Upcasting is casting to a supertype, while downcasting is casting to a subtype. Upcasting is always allowed, but downcasting involves a type check and can throw a ClassCastException.
In your case, a cast from a Dog to an Animal is an upcast, because a Dog is-a Animal. In general, you can upcast whenever there is an is-a relationship between two classes.
Downcasting would be something like this:
Animal animal = new Dog();
Dog castedDog = (Dog) animal;
Basically what you're doing is telling the compiler that you know what the runtime type of the object really is. The compiler will allow the conversion, but will still insert a runtime sanity check to make sure that the conversion makes sense.

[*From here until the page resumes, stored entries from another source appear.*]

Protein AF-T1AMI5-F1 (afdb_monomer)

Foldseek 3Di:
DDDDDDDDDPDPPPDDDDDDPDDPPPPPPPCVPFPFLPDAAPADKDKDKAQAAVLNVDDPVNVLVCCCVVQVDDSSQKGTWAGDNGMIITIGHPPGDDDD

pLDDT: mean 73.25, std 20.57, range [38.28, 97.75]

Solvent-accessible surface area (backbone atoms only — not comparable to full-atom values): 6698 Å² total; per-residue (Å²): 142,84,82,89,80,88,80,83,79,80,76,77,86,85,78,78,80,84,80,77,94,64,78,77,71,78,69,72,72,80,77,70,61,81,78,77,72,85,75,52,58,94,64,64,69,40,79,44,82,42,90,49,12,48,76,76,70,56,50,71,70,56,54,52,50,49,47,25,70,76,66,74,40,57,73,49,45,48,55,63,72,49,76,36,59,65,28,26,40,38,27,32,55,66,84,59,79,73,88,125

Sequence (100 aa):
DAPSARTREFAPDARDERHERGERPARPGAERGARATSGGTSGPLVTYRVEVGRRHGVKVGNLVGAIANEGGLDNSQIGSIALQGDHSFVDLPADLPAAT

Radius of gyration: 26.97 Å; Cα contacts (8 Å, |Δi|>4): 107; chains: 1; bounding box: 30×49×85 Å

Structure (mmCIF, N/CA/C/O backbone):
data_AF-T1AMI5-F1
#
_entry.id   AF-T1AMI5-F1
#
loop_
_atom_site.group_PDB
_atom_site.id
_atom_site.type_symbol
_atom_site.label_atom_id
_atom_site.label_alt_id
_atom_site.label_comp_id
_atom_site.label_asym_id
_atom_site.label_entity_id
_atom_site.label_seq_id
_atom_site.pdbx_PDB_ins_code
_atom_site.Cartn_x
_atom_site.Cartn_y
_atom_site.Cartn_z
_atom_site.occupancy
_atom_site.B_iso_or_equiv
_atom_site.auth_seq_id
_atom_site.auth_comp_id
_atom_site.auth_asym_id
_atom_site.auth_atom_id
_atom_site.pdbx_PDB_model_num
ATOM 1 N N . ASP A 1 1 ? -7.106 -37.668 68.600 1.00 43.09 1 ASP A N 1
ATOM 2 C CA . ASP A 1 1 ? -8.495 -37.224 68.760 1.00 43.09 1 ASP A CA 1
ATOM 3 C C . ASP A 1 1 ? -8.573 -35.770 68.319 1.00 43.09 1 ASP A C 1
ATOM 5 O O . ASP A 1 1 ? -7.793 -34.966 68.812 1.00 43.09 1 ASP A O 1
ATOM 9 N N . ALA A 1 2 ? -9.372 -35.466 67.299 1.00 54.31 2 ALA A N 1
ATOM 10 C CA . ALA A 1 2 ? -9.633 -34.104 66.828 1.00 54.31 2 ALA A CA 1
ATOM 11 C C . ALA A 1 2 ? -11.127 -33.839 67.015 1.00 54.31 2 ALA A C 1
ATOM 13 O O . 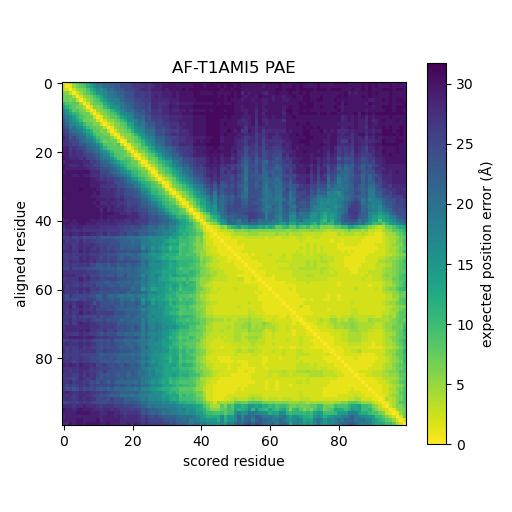ALA A 1 2 ? -11.918 -34.757 66.787 1.00 54.31 2 ALA A O 1
ATOM 14 N N . PRO A 1 3 ? -11.529 -32.603 67.353 1.00 51.66 3 PRO A N 1
ATOM 15 C CA . PRO A 1 3 ? -12.288 -31.876 66.331 1.00 51.66 3 PRO A CA 1
ATOM 16 C C . PRO A 1 3 ? -12.126 -30.337 66.320 1.00 51.66 3 PRO A C 1
ATOM 18 O O . PRO A 1 3 ? -11.943 -29.687 67.340 1.00 51.66 3 PRO A O 1
ATOM 21 N N . SER A 1 4 ? -12.269 -29.793 65.103 1.00 51.28 4 SER A N 1
ATOM 22 C CA . SER A 1 4 ? -12.987 -28.568 64.693 1.00 51.28 4 SER A CA 1
ATOM 23 C C . SER A 1 4 ? -12.903 -27.276 65.523 1.00 51.28 4 SER A C 1
ATOM 25 O O . SER A 1 4 ? -13.499 -27.185 66.586 1.00 51.28 4 SER A O 1
ATOM 27 N N . ALA A 1 5 ? -12.454 -26.174 64.905 1.00 52.03 5 ALA A N 1
ATOM 28 C CA . ALA A 1 5 ? -13.336 -25.268 64.145 1.00 52.03 5 ALA A CA 1
ATOM 29 C C . ALA A 1 5 ? -12.593 -24.007 63.636 1.00 52.03 5 ALA A C 1
ATOM 31 O O . ALA A 1 5 ? -11.904 -23.330 64.386 1.00 52.03 5 ALA A O 1
ATOM 32 N N . ARG A 1 6 ? -12.750 -23.747 62.327 1.00 55.44 6 ARG A N 1
ATOM 33 C CA . ARG A 1 6 ? -13.012 -22.467 61.619 1.00 55.44 6 ARG A CA 1
ATOM 34 C C . ARG A 1 6 ? -12.678 -21.181 62.406 1.00 55.44 6 ARG A C 1
ATOM 36 O O . ARG A 1 6 ? -13.206 -20.958 63.480 1.00 55.44 6 ARG A O 1
ATOM 43 N N . THR A 1 7 ? -11.857 -20.264 61.906 1.00 53.69 7 THR A N 1
ATOM 44 C CA . THR A 1 7 ? -12.168 -19.394 60.761 1.00 53.69 7 THR A CA 1
ATOM 45 C C . THR A 1 7 ? -10.886 -18.641 60.417 1.00 53.69 7 THR A C 1
ATOM 47 O O . THR A 1 7 ? -10.389 -17.885 61.245 1.00 53.69 7 THR A O 1
ATOM 50 N N . ARG A 1 8 ? -10.326 -18.833 59.220 1.00 55.00 8 ARG A N 1
ATOM 51 C CA . ARG A 1 8 ? -9.407 -17.833 58.666 1.00 55.00 8 ARG A CA 1
ATOM 52 C C . ARG A 1 8 ? -10.261 -16.897 57.835 1.00 55.00 8 ARG A C 1
ATOM 54 O O . ARG A 1 8 ? -10.808 -17.309 56.816 1.00 55.00 8 ARG A O 1
ATOM 61 N N . GLU A 1 9 ? -10.437 -15.697 58.372 1.00 49.88 9 GLU A N 1
ATOM 62 C CA . GLU A 1 9 ? -10.946 -14.521 57.680 1.00 49.88 9 GLU A CA 1
ATOM 63 C C . GLU A 1 9 ? -10.389 -14.479 56.257 1.00 49.88 9 GLU A C 1
ATOM 65 O O . GLU A 1 9 ? -9.185 -14.341 56.041 1.00 49.88 9 GLU A O 1
ATOM 70 N N . PHE A 1 10 ? -11.283 -14.614 55.283 1.00 46.84 10 PHE A N 1
ATOM 71 C CA . PHE A 1 10 ? -11.031 -14.101 53.951 1.00 46.84 10 PHE A CA 1
ATOM 72 C C . PHE A 1 10 ? -11.017 -12.582 54.079 1.00 46.84 10 PHE A C 1
ATOM 74 O O . PHE A 1 10 ? -12.075 -11.960 54.139 1.00 46.84 10 PHE A O 1
ATOM 81 N N . ALA A 1 11 ? -9.827 -11.995 54.164 1.00 59.62 11 ALA A N 1
ATOM 82 C CA . ALA A 1 11 ? -9.664 -10.572 53.931 1.00 59.62 11 ALA A CA 1
ATOM 83 C C . ALA A 1 11 ? -10.049 -10.299 52.465 1.00 59.62 11 ALA A C 1
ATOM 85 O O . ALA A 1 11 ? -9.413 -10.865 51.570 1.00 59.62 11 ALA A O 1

In this case, the cast is possible because at runtime animal is actually a Dog even though the static type of animal is Animal.

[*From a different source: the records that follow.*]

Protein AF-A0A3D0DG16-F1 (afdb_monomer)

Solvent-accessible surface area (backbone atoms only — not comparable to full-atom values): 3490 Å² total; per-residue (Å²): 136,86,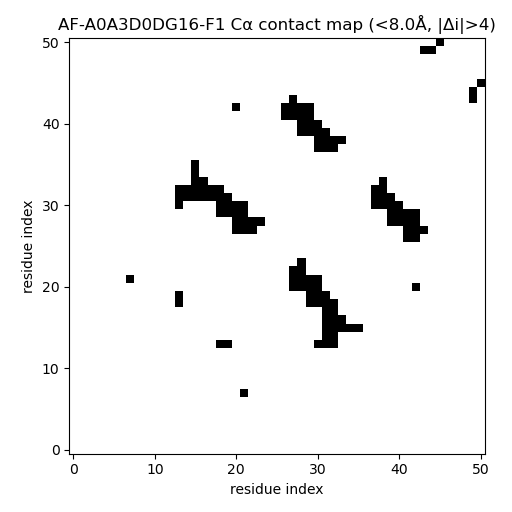88,78,88,77,93,83,75,63,74,87,75,57,44,73,84,42,78,47,78,46,75,55,94,90,41,51,30,33,35,36,27,56,96,91,40,81,46,77,45,74,61,60,53,75,80,83,72,60,121

Radius of gyration: 12.21 Å; Cα contacts (8 Å, |Δi|>4): 63; chains: 1; bounding box: 24×27×32 Å

Mean predicted aligned error: 5.39 Å

Nearest PDB structures (foldseek):
  1fqt-assembly1_B  TM=9.345E-01  e=3.702E-02  Paraburkholderia xenovorans LB400
  3gce-assembly1_A  TM=9.067E-01  e=5.756E-02  Nocardioides aromaticivorans
  4nbh-a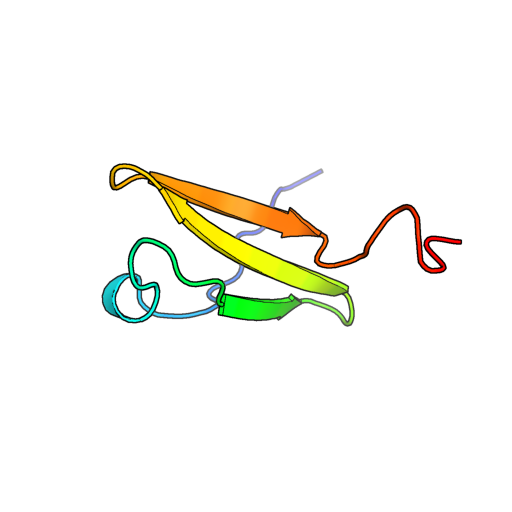ssembly1_B  TM=9.167E-01  e=4.764E-02  Janthinobacterium sp. J3
  2de6-assembly1_B  TM=9.133E-01  e=6.131E-02  Janthinobacterium
  3gkq-assembly2_E  TM=9.355E-01  e=2.454E-01  Novosphingobium sp. KA1

pLDDT: mean 87.53, std 12.12, range [50.5, 96.62]

Structure (mmCIF, N/CA/C/O backbone):
data_AF-A0A3D0DG16-F1
#
_entry.id   AF-A0A3D0DG16-F1
#
loop_
_atom_site.group_PDB
_atom_site.id
_atom_site.type_symbol
_atom_site.label_atom_id
_atom_site.label_alt_id
_atom_site.label_comp_id
_atom_site.label_asym_id
_atom_site.label_entity_id
_atom_site.label_seq_id
_atom_site.pdbx_PDB_ins_code
_atom_site.Cartn_x
_atom_site.Cartn_y
_atom_site.Cartn_z
_atom_site.occupancy
_atom_site.B_iso_or_equiv
_atom_site.auth_seq_id
_atom_site.auth_comp_id
_atom_site.auth_asym_id
_atom_site.auth_atom_id
_atom_site.pdbx_PDB_model_num
ATOM 1 N N . MET A 1 1 ? -15.362 -12.620 -11.187 1.00 50.50 1 MET A N 1
ATOM 2 C CA . MET A 1 1 ? -14.009 -12.346 -10.661 1.00 50.50 1 MET A CA 1
ATOM 3 C C . MET A 1 1 ? -14.193 -11.871 -9.230 1.00 50.50 1 MET A C 1
ATOM 5 O O . MET A 1 1 ? -14.887 -10.883 -9.040 1.00 50.50 1 MET A O 1
ATOM 9 N N . VAL A 1 2 ? -13.725 -12.627 -8.237 1.00 64.94 2 VAL A N 1
ATOM 10 C CA . VAL A 1 2 ? -13.860 -12.239 -6.822 1.00 64.94 2 VAL A CA 1
ATOM 11 C C . VAL A 1 2 ? -12.697 -11.311 -6.491 1.00 64.94 2 VAL A C 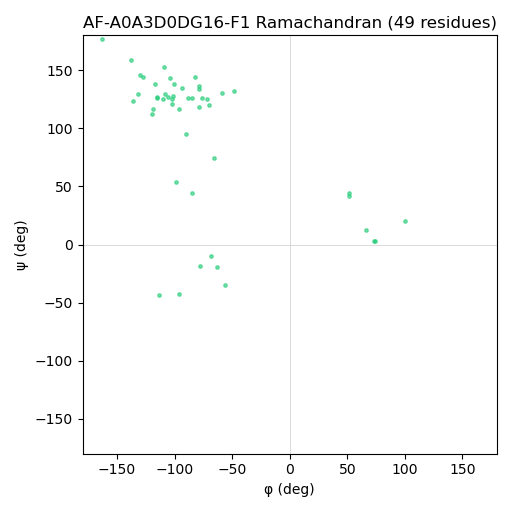1
ATOM 13 O O . VAL A 1 2 ? -11.550 -11.649 -6.775 1.00 64.94 2 VAL A O 1
ATOM 16 N N . GLN A 1 3 ? -12.995 -10.125 -5.965 1.00 78.38 3 GLN A N 1
ATOM 17 C CA . GLN A 1 3 ? -11.976 -9.226 -5.430 1.00 78.38 3 GLN A CA 1
ATOM 18 C C . GLN A 1 3 ? -11.602 -9.737 -4.036 1.00 78.38 3 GLN A C 1
ATOM 20 O O . GLN A 1 3 ? -12.465 -9.843 -3.168 1.00 78.38 3 GLN A O 1
ATOM 25 N N . GLU A 1 4 ? -10.338 -10.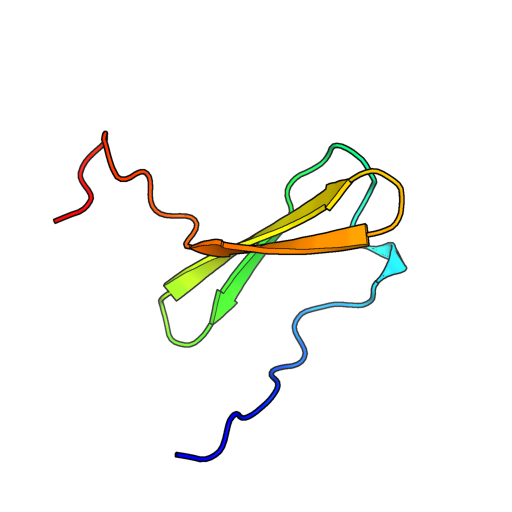106 -3.848 1.00 87.38 4 GLU A N 1
ATOM 26 C CA . GLU A 1 4 ? -9.798 -10.557 -2.564 1.00 87.38 4 GLU A CA 1
ATOM 27 C C . GLU A 1 4 ? -9.001 -9.410 -1.939 1.00 87.38 4 GLU A C 1
ATOM 29 O O . GLU A 1 4 ? -8.102 -8.855 -2.574 1.00 87.38 4 GLU A O 1
ATOM 34 N N . PHE A 1 5 ? -9.346 -9.036 -0.708 1.00 90.00 5 PHE A N 1
ATOM 35 C CA . PHE A 1 5 ? -8.609 -8.022 0.038 1.00 90.00 5 PHE A CA 1
ATOM 36 C C . PHE A 1 5 ? -7.338 -8.623 0.638 1.00 90.00 5 PHE A C 1
ATOM 38 O O . PHE A 1 5 ? -7.365 -9.705 1.222 1.00 90.00 5 PHE A O 1
ATOM 45 N N . VAL A 1 6 ? -6.232 -7.889 0.534 1.00 92.62 6 VAL A N 1
ATOM 46 C CA . VAL A 1 6 ? -4.935 -8.277 1.097 1.00 92.62 6 VAL A CA 1
ATOM 47 C C . VAL A 1 6 ? -4.618 -7.352 2.267 1.00 92.62 6 VAL A C 1
ATOM 49 O O . VAL A 1 6 ? -4.608 -6.132 2.102 1.00 92.62 6 VAL A O 1
ATOM 52 N N . LYS A 1 7 ? -4.349 -7.918 3.451 1.00 93.25 7 LYS A N 1
ATOM 53 C CA . LYS A 1 7 ? -3.842 -7.134 4.586 1.00 93.25 7 LYS A CA 1
ATOM 54 C C . LYS A 1 7 ? -2.390 -6.739 4.305 1.00 93.25 7 LYS A C 1
ATOM 56 O O . LYS A 1 7 ? -1.567 -7.613 4.050 1.00 93.25 7 LYS A O 1
ATOM 61 N N . VAL A 1 8 ? -2.095 -5.442 4.375 1.00 93.38 8 VAL A N 1
ATOM 62 C CA . VAL A 1 8 ? -0.761 -4.882 4.082 1.00 93.38 8 VAL A CA 1
ATOM 63 C C . VAL A 1 8 ? -0.083 -4.275 5.312 1.00 93.38 8 VAL A C 1
ATOM 65 O O . VAL A 1 8 ? 1.093 -4.536 5.533 1.00 93.38 8 VAL A O 1
ATOM 68 N N . CYS A 1 9 ? -0.814 -3.519 6.128 1.00 93.00 9 CYS A N 1
ATOM 69 C CA . CYS A 1 9 ? -0.326 -2.868 7.345 1.00 93.00 9 CYS A CA 1
ATOM 70 C C . CYS A 1 9 ? -1.511 -2.441 8.224 1.00 93.00 9 CYS A C 1
ATOM 72 O O . CYS A 1 9 ? -2.673 -2.612 7.828 1.00 93.00 9 CYS A O 1
ATOM 74 N N . ASP A 1 10 ? -1.224 -1.898 9.404 1.00 94.62 10 ASP A N 1
ATOM 75 C CA . ASP A 1 10 ? -2.207 -1.171 10.199 1.00 94.62 10 ASP A CA 1
ATOM 76 C C . ASP A 1 10 ? -2.334 0.280 9.706 1.00 94.62 10 ASP A C 1
ATOM 78 O O . ASP A 1 10 ? -1.367 0.930 9.310 1.00 94.62 10 ASP A O 1
ATOM 82 N N . GLU A 1 11 ? -3.551 0.826 9.757 1.00 91.50 11 GLU A N 1
ATOM 83 C CA . GLU A 1 11 ? -3.849 2.171 9.250 1.00 91.50 11 GLU A CA 1
ATOM 84 C C . GLU A 1 11 ? -2.961 3.256 9.891 1.00 91.50 11 GLU A C 1
ATOM 86 O O . GLU A 1 11 ? -2.572 4.221 9.233 1.00 91.50 11 GLU A O 1
ATOM 91 N N . ILE A 1 12 ? -2.604 3.101 11.167 1.00 93.12 12 ILE A N 1
ATOM 92 C CA . ILE A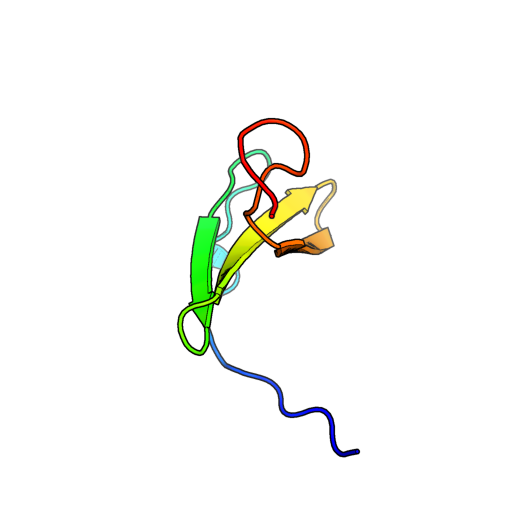 1 12 ? -1.774 4.065 11.904 1.00 93.12 12 ILE A CA 1
ATOM 93 C C . ILE A 1 12 ? -0.357 4.208 11.332 1.00 93.12 12 ILE A C 1
ATOM 95 O O . ILE A 1 12 ? 0.301 5.215 11.582 1.00 93.12 12 ILE A O 1
ATOM 99 N N . GLU A 1 13 ? 0.104 3.228 10.554 1.00 93.25 13 GLU A N 1
ATOM 100 C CA . GLU A 1 13 ? 1.423 3.242 9.923 1.00 93.25 13 GLU A CA 1
ATOM 101 C C . GLU A 1 13 ? 1.454 4.141 8.674 1.00 93.25 13 GLU A C 1
ATOM 103 O O . GLU A 1 13 ? 2.523 4.577 8.242 1.00 93.25 13 GLU A O 1
ATOM 108 N N . ILE A 1 14 ? 0.287 4.473 8.108 1.00 94.12 14 ILE A N 1
ATOM 109 C CA . ILE A 1 14 ? 0.162 5.346 6.938 1.00 94.12 14 ILE A CA 1
ATOM 110 C C . ILE A 1 14 ? 0.015 6.789 7.417 1.00 94.12 14 ILE A C 1
ATOM 112 O O . ILE A 1 14 ? -1.071 7.263 7.749 1.00 94.12 14 ILE A O 1
ATOM 116 N N . VAL A 1 15 ? 1.136 7.502 7.461 1.00 94.88 15 VAL A N 1
ATOM 117 C CA . VAL A 1 15 ? 1.177 8.904 7.886 1.00 94.88 15 VAL A CA 1
ATOM 118 C C . VAL A 1 15 ? 0.700 9.818 6.753 1.00 94.88 15 VAL A C 1
ATOM 120 O O . VAL A 1 15 ? 1.141 9.687 5.614 1.00 94.88 15 VAL A O 1
ATOM 123 N N . GLU A 1 16 ? -0.170 10.774 7.084 1.00 96.19 16 GLU A N 1
ATOM 124 C CA . GLU A 1 16 ? -0.634 11.836 6.179 1.00 96.19 16 GLU A CA 1
ATOM 125 C C . GLU A 1 16 ? 0.541 12.518 5.456 1.00 96.19 16 GLU A C 1
ATOM 127 O O . GLU A 1 16 ? 1.546 12.873 6.077 1.00 96.19 16 GLU A O 1
ATOM 132 N N . GLY A 1 17 ? 0.424 12.682 4.135 1.00 93.81 17 GLY A N 1
ATOM 133 C CA . GLY A 1 17 ? 1.461 13.311 3.310 1.00 93.81 17 GLY A CA 1
ATOM 134 C C . GLY A 1 17 ? 2.719 12.464 3.071 1.00 93.81 17 GLY A C 1
ATOM 135 O O . GLY A 1 17 ? 3.647 12.936 2.414 1.00 93.81 17 GLY A O 1
ATOM 136 N N . LYS A 1 18 ? 2.773 11.220 3.567 1.00 92.62 18 LYS A N 1
ATOM 137 C CA . LYS A 1 18 ? 3.832 10.252 3.249 1.00 92.62 18 LYS A CA 1
ATOM 138 C C . LYS A 1 18 ? 3.299 9.124 2.370 1.00 92.62 18 LYS A C 1
ATOM 140 O O . LYS A 1 18 ? 2.123 8.773 2.422 1.00 92.62 18 LYS A O 1
ATOM 145 N N . ILE A 1 19 ? 4.203 8.541 1.585 1.00 93.00 19 ILE A N 1
ATOM 146 C CA . ILE A 1 19 ? 3.929 7.352 0.779 1.00 93.00 19 ILE A CA 1
ATOM 147 C C . ILE A 1 19 ? 4.500 6.131 1.491 1.00 93.00 19 ILE A C 1
ATOM 149 O O . ILE A 1 19 ? 5.683 6.097 1.831 1.00 93.00 19 ILE A O 1
ATOM 153 N N . MET A 1 20 ? 3.660 5.119 1.677 1.00 94.69 20 MET A N 1
ATOM 154 C CA . MET A 1 20 ? 4.078 3.765 2.023 1.00 94.69 20 MET A CA 1
ATOM 155 C C . MET A 1 20 ? 4.039 2.910 0.754 1.00 94.69 20 MET A C 1
ATOM 157 O O . MET A 1 20 ? 3.104 3.012 -0.032 1.00 94.69 20 MET A O 1
ATOM 161 N N . THR A 1 21 ? 5.042 2.057 0.544 1.00 94.56 21 THR A N 1
ATOM 162 C CA . THR A 1 21 ? 5.032 1.080 -0.556 1.00 94.56 21 THR A CA 1
ATOM 163 C C . THR A 1 21 ? 4.821 -0.318 0.008 1.00 94.56 21 THR A C 1
ATOM 165 O O . THR A 1 21 ? 5.540 -0.721 0.919 1.00 94.56 21 THR A O 1
ATOM 168 N N . ALA A 1 22 ? 3.863 -1.055 -0.546 1.00 94.06 22 ALA A N 1
ATOM 169 C CA . ALA A 1 22 ? 3.625 -2.462 -0.244 1.00 94.06 22 ALA A CA 1
ATOM 170 C C . ALA A 1 22 ? 3.841 -3.307 -1.505 1.00 94.06 22 ALA A C 1
ATOM 172 O O . ALA A 1 22 ? 3.408 -2.925 -2.590 1.00 94.06 22 ALA A O 1
ATOM 173 N N . GLU A 1 23 ? 4.485 -4.467 -1.381 1.00 92.50 23 GLU A N 1
ATOM 174 C CA . GLU A 1 23 ? 4.624 -5.409 -2.494 1.00 92.50 23 GLU A CA 1
ATOM 175 C C . GLU A 1 23 ? 3.526 -6.476 -2.421 1.00 92.50 23 GLU A C 1
ATOM 177 O O . GLU A 1 23 ? 3.465 -7.266 -1.480 1.00 92.50 23 GLU A O 1
ATOM 182 N N . ILE A 1 24 ? 2.656 -6.521 -3.432 1.00 90.94 24 ILE A N 1
ATOM 183 C CA . ILE A 1 24 ? 1.555 -7.484 -3.523 1.00 90.94 24 ILE A CA 1
ATOM 184 C C . ILE A 1 24 ? 1.754 -8.313 -4.786 1.00 90.94 24 ILE A C 1
ATOM 186 O O . ILE A 1 24 ? 1.629 -7.806 -5.897 1.00 90.94 24 ILE A O 1
ATOM 190 N N . LYS A 1 25 ? 2.057 -9.609 -4.638 1.00 88.75 25 LYS A N 1
ATOM 191 C CA . LYS A 1 25 ? 2.280 -10.523 -5.778 1.00 88.75 25 LYS A CA 1
ATOM 192 C C . LYS A 1 25 ? 3.310 -9.967 -6.787 1.00 88.75 25 LYS A C 1
ATOM 194 O O . LYS A 1 25 ? 3.086 -10.044 -7.992 1.00 88.75 25 LYS A O 1
ATOM 199 N N . LYS A 1 26 ? 4.429 -9.414 -6.290 1.00 88.19 26 LYS A N 1
ATOM 200 C CA . LYS A 1 26 ? 5.501 -8.753 -7.072 1.00 88.19 26 LYS A CA 1
ATOM 201 C C . LYS A 1 26 ? 5.098 -7.449 -7.772 1.00 88.19 26 LYS A C 1
ATOM 203 O O . LYS A 1 26 ? 5.830 -6.963 -8.629 1.00 88.19 26 LYS A O 1
ATOM 208 N N . ARG A 1 27 ? 3.940 -6.883 -7.433 1.00 89.50 27 ARG A N 1
ATOM 209 C CA . ARG A 1 27 ? 3.530 -5.551 -7.880 1.00 89.50 27 ARG A CA 1
ATOM 210 C C . ARG A 1 27 ? 3.740 -4.562 -6.739 1.00 89.50 27 ARG A C 1
ATOM 212 O O . ARG A 1 27 ? 3.150 -4.767 -5.675 1.00 89.50 27 ARG A O 1
ATOM 219 N N . PRO A 1 28 ? 4.562 -3.521 -6.922 1.00 92.81 28 PRO A N 1
ATOM 220 C CA . PRO A 1 28 ? 4.706 -2.485 -5.918 1.00 92.81 28 PRO A CA 1
ATOM 221 C C . PRO A 1 28 ? 3.478 -1.569 -5.977 1.00 92.81 28 PRO A C 1
ATOM 223 O O . PRO A 1 28 ? 3.126 -1.047 -7.031 1.00 92.81 28 PRO A O 1
ATOM 226 N N . ILE A 1 29 ? 2.815 -1.384 -4.841 1.00 95.06 29 ILE A N 1
ATOM 227 C CA . ILE A 1 29 ? 1.627 -0.545 -4.681 1.00 95.06 29 ILE A CA 1
ATOM 228 C C . ILE A 1 29 ? 1.981 0.609 -3.747 1.00 95.06 29 ILE A C 1
ATOM 230 O O . ILE A 1 29 ? 2.468 0.386 -2.637 1.00 95.06 29 ILE A O 1
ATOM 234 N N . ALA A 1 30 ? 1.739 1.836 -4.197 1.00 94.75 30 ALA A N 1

However, if you were to do this:
Animal animal = new Animal();
Dog notADog = (Dog) animal;
You'd get a ClassCastException. The reason why is because animal's runtime type is Animal, and so when you tell the runtime to perform the cast it sees that animal isn't really a Dog and so throws a ClassCastException.
To call a superclass's method you can do super.method() or by performing the upcast.
To call a subclass's method you have to do a downcast. As shown above, you normally risk a ClassCastException by doing this; however, you can use the instanceof operator to check the runtime type of the object before performing the cast, which allows you to prevent ClassCastExceptions:
Animal animal = getAnimal(); // Maybe a Dog? Maybe a Cat? Maybe an Animal?
if (animal instanceof Dog) {
// Guaranteed to succeed, barring classloader shenanigans
Dog castedDog = (Dog) animal;
}
Downcasts can be expressed more succinctly starting from Java 16, which introduced pattern matching for instanceof:
Animal animal = getAnimal(); // Maybe a Dog? Maybe a Cat? Maybe an Animal?
if (animal instanceof Dog castedDog) {
// now castedDog is available here as in the example above
}

Down-casting and up-casting was as follows:
Upcasting: When we want to cast a Sub class to Super class, we use Upcasting(or widening). It happens automatically, no need to do anything explicitly.
Downcasting : When we want to cast a Super class to Sub class, we use
Downcasting(or narrowing), and Downcasting is not directly possible in Java, explicitly we have to do.
Dog d = new Dog();
Animal a = (Animal) d; //Explicitly you have done upcasting. Actually no need, we can directly type cast like Animal a = d; compiler now treat Dog as Animal but still it is Dog even after upcasting
d.callme();
a.callme(); // It calls Dog's method even though we use Animal reference.
((Dog) a).callme2(); // Downcasting: Compiler does know Animal it is, In order to use Dog methods, we have to do typecast explicitly.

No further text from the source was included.